Problem
For this exercise, reproduce the entries below exactly, but only from the line containing "ATOM 56 C C" through the line containing "ATOM 65 N N", both included.

*** Data for processing ***

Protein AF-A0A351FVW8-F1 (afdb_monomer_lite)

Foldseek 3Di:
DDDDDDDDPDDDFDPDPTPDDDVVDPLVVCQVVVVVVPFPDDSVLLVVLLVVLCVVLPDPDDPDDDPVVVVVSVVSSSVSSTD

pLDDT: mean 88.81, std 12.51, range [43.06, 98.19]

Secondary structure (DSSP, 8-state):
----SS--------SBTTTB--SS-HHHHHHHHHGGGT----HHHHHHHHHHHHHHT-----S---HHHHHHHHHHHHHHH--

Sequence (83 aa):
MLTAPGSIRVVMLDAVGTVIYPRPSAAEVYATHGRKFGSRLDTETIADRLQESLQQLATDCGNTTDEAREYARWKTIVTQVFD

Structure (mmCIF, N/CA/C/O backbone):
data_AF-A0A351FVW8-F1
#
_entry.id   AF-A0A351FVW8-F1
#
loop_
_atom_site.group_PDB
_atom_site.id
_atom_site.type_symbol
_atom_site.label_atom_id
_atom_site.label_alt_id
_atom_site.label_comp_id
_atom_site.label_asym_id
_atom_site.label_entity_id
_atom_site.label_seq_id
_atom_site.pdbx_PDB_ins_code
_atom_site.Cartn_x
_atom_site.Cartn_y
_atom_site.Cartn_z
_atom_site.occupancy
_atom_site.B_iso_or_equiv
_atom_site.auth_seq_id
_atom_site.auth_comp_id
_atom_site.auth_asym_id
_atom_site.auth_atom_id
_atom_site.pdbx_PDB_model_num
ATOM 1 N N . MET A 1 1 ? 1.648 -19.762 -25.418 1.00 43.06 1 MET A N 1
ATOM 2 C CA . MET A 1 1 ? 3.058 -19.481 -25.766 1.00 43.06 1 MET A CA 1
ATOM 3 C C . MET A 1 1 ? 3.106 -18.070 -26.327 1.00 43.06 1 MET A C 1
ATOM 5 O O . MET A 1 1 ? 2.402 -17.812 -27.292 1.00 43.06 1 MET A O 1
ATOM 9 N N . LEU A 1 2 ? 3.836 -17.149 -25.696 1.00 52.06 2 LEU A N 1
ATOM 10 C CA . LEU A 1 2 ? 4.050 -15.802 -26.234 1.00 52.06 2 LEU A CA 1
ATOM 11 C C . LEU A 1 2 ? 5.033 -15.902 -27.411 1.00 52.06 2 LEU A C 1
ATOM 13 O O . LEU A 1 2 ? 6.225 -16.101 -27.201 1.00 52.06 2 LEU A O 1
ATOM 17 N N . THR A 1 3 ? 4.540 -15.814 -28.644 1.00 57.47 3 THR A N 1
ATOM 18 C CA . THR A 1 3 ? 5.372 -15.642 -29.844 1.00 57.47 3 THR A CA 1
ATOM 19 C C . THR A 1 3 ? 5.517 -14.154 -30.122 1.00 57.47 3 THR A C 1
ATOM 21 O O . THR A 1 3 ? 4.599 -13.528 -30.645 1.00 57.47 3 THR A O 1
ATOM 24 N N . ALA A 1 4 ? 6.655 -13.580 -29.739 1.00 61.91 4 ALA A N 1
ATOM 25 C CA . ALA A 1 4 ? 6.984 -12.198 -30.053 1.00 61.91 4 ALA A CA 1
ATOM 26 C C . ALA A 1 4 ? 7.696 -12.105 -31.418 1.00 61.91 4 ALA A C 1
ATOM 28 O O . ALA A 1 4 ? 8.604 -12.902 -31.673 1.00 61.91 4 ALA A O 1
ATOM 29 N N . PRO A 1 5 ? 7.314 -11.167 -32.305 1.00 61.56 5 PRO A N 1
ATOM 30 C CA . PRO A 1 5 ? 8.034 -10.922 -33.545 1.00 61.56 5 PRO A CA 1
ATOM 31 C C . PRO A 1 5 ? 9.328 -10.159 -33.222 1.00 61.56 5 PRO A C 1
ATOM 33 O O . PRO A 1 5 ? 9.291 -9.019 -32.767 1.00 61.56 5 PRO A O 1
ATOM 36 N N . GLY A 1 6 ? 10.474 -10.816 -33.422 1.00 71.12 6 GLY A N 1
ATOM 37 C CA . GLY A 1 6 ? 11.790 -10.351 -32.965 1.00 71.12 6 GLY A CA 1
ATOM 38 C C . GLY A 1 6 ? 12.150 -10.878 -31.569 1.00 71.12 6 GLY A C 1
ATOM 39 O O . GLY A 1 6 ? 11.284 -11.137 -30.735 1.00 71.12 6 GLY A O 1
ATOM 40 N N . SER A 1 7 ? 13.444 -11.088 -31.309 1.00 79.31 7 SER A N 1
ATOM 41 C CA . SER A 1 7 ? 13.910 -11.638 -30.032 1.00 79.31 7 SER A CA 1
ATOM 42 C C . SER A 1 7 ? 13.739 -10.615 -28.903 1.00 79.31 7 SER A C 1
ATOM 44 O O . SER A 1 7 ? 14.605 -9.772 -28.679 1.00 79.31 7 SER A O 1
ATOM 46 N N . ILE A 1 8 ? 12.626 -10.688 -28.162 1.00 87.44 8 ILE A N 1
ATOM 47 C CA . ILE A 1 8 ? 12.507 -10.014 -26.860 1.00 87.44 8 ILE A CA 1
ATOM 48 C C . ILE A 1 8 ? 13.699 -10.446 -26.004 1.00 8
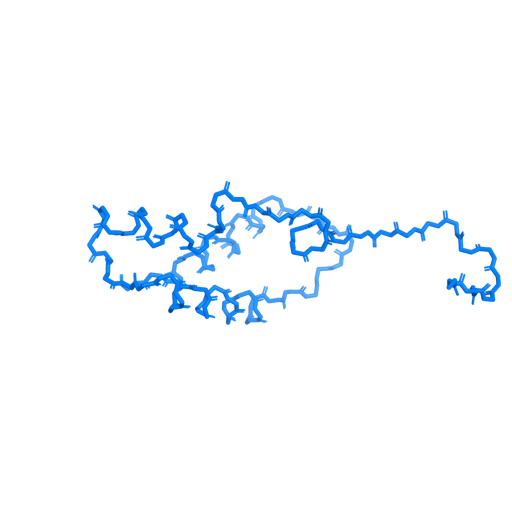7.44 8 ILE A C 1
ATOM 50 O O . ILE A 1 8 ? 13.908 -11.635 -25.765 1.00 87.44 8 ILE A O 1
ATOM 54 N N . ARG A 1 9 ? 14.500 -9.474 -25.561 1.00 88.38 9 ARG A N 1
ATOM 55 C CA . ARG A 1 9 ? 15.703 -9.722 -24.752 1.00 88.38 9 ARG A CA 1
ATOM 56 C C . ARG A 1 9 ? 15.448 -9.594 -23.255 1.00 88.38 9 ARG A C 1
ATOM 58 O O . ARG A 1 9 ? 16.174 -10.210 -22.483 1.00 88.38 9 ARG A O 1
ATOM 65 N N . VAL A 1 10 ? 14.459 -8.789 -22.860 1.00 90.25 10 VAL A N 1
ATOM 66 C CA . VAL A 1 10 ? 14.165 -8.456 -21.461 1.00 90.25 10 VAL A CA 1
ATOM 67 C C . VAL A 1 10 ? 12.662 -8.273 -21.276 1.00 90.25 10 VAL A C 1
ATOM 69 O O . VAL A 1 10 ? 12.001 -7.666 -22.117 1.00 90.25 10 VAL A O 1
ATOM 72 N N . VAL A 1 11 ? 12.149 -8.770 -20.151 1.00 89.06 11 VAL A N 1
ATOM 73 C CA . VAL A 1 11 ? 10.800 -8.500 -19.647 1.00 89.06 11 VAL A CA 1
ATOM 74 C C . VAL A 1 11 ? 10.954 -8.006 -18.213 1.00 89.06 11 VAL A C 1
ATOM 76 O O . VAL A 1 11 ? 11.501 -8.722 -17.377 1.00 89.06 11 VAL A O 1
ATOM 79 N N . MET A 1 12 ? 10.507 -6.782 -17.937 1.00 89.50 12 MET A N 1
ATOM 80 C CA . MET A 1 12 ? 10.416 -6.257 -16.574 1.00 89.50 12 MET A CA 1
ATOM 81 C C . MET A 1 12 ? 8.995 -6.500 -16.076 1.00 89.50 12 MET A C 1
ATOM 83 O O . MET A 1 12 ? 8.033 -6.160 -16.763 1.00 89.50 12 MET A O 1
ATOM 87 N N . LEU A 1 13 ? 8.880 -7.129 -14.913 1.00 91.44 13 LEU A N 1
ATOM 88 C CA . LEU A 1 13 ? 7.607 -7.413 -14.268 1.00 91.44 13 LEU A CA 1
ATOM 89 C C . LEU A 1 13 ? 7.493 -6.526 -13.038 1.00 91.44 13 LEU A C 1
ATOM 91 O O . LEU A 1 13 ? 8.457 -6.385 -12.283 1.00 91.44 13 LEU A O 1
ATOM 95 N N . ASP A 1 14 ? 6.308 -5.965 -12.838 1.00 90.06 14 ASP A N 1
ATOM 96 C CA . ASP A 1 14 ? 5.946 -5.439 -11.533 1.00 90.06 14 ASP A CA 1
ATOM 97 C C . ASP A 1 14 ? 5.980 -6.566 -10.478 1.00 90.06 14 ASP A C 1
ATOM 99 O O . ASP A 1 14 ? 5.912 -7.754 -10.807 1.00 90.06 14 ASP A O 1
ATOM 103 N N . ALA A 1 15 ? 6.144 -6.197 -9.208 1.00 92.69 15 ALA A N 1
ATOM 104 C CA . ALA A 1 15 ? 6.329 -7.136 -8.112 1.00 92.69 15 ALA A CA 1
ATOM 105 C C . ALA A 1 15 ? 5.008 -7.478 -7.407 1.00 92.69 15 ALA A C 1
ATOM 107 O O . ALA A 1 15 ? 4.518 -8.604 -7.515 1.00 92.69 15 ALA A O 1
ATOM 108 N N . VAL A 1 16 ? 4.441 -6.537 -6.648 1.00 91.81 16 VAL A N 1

*** End of Data for processing ***

Response to this exercise
ATOM 56 C C . ARG A 1 9 ? 15.448 -9.594 -23.255 1.00 88.38 9 ARG A C 1
ATOM 58 O O . ARG A 1 9 ? 16.174 -10.210 -22.483 1.00 88.38 9 ARG A O 1
ATOM 65 N N . VAL A 1 10 ? 14.459 -8.789 -22.860 1.00 90.25 10 VAL A N 1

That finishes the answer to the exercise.